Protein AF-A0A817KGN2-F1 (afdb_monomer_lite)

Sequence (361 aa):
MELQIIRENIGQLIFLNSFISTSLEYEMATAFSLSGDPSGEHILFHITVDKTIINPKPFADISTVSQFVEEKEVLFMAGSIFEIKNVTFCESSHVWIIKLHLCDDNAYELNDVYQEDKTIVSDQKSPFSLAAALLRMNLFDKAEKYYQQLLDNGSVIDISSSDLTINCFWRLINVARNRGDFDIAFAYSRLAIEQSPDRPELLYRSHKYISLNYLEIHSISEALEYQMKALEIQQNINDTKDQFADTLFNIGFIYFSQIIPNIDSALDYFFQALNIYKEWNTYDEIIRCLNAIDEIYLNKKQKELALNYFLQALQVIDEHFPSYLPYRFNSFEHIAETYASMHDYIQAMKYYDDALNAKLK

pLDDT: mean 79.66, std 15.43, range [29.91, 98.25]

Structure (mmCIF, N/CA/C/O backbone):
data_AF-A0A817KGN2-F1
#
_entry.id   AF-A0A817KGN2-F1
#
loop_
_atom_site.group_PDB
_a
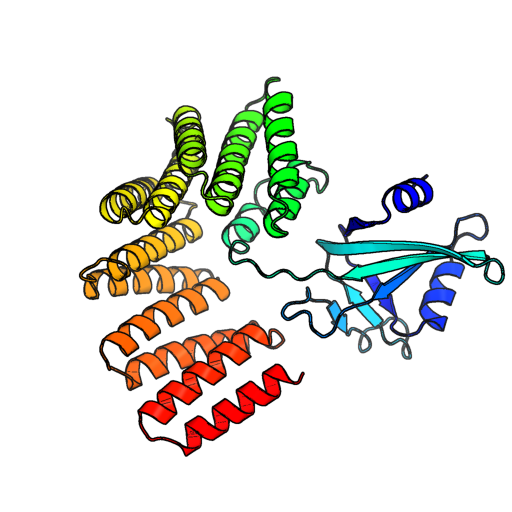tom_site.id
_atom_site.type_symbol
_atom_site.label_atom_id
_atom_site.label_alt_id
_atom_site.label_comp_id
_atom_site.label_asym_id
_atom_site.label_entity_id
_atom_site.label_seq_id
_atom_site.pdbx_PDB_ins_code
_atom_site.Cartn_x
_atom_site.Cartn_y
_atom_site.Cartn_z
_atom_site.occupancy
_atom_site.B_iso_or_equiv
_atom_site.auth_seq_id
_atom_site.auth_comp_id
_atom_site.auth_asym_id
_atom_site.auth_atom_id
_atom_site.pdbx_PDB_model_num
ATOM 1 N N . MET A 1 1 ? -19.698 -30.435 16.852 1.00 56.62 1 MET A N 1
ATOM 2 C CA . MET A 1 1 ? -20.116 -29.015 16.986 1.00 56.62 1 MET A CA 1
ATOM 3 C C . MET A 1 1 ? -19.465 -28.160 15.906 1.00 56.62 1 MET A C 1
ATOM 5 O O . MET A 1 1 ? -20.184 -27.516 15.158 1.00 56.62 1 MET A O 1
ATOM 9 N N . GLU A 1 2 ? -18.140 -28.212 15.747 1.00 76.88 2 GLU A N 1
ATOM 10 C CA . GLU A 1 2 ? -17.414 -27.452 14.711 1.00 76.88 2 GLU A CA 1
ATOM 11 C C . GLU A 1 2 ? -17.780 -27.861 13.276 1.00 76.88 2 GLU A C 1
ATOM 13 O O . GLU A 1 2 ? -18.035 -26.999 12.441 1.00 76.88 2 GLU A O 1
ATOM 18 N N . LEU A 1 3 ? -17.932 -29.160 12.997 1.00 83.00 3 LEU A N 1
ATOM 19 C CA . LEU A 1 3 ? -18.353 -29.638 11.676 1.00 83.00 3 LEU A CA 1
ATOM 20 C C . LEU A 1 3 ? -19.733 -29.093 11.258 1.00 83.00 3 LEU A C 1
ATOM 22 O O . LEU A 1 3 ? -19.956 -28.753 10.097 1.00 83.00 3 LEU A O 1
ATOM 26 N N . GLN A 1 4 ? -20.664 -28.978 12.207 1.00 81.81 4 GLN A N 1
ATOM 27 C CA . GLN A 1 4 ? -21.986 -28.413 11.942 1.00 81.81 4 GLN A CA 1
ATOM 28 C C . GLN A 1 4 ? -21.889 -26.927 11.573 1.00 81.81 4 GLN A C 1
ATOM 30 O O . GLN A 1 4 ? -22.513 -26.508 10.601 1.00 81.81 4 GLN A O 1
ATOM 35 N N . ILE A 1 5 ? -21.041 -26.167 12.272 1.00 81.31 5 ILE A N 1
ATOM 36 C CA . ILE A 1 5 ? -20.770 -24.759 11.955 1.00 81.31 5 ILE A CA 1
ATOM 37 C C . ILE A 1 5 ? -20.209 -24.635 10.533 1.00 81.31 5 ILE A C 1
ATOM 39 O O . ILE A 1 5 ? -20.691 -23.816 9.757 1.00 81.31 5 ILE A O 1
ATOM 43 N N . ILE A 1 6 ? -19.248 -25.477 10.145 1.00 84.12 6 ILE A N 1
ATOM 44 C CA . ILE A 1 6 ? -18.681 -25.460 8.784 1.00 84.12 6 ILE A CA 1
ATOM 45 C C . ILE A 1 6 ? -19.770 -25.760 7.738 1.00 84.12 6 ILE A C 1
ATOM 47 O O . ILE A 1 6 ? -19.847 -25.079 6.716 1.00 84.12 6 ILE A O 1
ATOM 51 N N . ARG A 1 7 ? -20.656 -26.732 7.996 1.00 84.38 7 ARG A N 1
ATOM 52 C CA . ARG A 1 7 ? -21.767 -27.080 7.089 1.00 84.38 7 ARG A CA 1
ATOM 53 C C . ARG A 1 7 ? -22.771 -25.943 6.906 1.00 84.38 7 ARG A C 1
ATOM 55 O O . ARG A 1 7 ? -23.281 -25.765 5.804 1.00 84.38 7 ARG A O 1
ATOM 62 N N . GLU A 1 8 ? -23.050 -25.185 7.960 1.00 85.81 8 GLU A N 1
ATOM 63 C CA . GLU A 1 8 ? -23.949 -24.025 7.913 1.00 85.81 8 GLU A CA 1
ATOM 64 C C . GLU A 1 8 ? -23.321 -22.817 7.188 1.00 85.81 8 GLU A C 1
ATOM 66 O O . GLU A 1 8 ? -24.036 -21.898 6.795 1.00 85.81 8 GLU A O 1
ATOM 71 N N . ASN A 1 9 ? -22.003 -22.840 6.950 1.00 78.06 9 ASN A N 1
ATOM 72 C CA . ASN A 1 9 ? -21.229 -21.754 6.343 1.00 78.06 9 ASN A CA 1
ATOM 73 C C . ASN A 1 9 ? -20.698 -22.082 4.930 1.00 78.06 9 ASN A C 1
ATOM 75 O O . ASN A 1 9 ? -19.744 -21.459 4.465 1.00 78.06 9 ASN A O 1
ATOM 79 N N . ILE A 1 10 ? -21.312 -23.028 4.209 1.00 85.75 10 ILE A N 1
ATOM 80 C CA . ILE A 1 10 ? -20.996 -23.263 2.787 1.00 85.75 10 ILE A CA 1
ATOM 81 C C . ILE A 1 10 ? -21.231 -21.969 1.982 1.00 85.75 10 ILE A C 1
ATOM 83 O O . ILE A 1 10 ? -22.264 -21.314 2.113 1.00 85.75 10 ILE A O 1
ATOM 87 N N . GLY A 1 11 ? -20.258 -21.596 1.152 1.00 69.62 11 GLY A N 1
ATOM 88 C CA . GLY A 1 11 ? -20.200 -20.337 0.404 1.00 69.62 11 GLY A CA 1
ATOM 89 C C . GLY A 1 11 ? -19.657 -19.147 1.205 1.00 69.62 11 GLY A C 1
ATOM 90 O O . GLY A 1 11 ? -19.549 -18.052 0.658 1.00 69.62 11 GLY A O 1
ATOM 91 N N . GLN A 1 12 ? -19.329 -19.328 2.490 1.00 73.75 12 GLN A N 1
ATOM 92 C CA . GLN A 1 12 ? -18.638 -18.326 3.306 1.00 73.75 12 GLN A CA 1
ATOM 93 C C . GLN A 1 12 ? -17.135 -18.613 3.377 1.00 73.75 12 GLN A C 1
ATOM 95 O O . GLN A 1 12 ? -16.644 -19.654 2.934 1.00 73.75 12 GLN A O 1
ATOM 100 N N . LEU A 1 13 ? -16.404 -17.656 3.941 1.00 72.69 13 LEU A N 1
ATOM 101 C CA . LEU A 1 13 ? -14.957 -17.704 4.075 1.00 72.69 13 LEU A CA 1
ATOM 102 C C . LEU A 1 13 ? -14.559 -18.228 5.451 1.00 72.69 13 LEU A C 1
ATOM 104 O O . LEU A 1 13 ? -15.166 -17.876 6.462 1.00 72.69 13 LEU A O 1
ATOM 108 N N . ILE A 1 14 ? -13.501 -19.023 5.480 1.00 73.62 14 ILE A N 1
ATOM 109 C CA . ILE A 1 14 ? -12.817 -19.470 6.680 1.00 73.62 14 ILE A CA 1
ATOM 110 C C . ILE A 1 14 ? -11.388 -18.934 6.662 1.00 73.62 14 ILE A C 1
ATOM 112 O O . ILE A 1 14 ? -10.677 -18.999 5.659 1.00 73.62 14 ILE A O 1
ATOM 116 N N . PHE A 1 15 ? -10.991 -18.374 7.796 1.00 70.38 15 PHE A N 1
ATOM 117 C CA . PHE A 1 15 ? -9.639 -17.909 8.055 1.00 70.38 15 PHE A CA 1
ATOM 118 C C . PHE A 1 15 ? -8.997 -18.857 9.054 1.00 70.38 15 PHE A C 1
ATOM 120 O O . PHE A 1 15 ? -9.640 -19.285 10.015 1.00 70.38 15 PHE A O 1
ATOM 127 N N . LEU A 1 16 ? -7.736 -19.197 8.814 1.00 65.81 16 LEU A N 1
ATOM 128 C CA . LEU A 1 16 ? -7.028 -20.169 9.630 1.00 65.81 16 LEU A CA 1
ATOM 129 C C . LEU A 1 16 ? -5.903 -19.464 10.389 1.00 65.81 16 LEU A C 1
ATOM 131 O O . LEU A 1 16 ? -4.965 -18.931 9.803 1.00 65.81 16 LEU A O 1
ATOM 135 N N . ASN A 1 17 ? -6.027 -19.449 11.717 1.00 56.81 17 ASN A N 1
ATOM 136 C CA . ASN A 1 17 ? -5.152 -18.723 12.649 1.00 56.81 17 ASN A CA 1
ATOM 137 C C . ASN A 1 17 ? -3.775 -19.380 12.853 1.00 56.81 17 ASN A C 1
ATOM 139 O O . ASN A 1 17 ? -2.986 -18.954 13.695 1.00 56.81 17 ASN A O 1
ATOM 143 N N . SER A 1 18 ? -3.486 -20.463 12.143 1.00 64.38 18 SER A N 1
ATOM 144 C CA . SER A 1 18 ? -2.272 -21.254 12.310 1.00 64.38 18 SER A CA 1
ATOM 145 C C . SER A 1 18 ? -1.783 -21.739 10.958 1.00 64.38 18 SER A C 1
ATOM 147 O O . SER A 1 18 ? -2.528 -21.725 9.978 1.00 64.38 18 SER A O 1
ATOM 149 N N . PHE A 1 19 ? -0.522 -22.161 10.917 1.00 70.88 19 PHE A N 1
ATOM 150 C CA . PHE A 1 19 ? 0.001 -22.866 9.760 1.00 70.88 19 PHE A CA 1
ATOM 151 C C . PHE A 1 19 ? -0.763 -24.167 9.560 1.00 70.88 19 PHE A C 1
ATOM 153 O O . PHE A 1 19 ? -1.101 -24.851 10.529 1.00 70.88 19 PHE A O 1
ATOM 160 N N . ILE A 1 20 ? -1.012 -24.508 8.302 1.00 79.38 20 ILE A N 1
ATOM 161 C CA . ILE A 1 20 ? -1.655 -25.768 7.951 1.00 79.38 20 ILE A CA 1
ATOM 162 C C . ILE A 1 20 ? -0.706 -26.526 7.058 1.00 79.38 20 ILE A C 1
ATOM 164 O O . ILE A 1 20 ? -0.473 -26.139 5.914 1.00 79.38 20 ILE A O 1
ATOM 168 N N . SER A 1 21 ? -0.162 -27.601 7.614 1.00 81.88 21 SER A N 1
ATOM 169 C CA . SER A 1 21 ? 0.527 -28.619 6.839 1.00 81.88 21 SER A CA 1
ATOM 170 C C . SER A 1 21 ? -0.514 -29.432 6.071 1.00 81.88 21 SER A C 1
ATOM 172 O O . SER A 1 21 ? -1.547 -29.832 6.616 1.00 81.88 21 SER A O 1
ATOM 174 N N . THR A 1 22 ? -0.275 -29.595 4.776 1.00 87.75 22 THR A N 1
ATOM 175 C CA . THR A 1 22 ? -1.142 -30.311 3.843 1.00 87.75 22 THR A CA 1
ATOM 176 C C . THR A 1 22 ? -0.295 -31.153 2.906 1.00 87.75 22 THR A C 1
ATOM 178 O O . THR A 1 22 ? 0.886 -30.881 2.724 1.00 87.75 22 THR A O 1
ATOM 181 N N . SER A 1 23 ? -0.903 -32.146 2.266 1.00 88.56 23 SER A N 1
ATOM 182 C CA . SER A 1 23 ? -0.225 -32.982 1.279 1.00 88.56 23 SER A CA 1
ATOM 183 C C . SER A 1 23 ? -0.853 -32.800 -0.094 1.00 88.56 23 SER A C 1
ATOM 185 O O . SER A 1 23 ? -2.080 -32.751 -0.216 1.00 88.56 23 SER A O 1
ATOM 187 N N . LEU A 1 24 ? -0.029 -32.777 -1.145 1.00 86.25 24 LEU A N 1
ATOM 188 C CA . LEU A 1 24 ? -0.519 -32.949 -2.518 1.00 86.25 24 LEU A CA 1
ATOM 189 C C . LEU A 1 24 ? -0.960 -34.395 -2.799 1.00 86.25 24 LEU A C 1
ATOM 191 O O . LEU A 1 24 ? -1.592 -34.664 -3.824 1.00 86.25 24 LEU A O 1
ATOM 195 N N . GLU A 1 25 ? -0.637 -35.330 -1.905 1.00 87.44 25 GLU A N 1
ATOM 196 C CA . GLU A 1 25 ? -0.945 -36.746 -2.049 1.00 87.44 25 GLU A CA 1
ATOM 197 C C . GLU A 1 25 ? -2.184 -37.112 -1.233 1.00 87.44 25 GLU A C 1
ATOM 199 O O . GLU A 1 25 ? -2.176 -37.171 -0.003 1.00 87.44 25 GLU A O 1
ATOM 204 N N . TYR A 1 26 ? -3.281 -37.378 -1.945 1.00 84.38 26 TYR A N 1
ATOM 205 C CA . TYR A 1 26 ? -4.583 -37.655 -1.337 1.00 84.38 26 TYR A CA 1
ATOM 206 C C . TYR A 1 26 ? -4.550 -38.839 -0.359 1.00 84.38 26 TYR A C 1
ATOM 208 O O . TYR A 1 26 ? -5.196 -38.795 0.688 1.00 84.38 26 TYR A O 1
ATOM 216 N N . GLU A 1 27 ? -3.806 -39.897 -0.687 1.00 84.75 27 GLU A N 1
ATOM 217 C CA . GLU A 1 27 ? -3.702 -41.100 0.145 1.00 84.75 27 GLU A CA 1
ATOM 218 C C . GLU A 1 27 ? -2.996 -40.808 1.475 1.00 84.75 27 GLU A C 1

[WORK ORDER]
Exact copies of the line containing "ATOM 206 C C" and of every line after it through the end of the entries are all that should be output.

[FINISHED EXERCISE]
ATOM 206 C C . TYR A 1 26 ? -4.550 -38.839 -0.359 1.00 84.38 26 TYR A C 1
ATOM 208 O O . TYR A 1 26 ? -5.196 -38.795 0.688 1.00 84.38 26 TYR A O 1
ATOM 216 N N . GLU A 1 27 ? -3.806 -39.897 -0.687 1.00 84.75 27 GLU A N 1
ATOM 217 C CA . GLU A 1 27 ? -3.702 -41.100 0.145 1.00 84.75 27 GLU A CA 1
ATOM 218 C C . GLU A 1 27 ? -2.996 -40.808 1.475 1.00 84.75 27 GLU A C 1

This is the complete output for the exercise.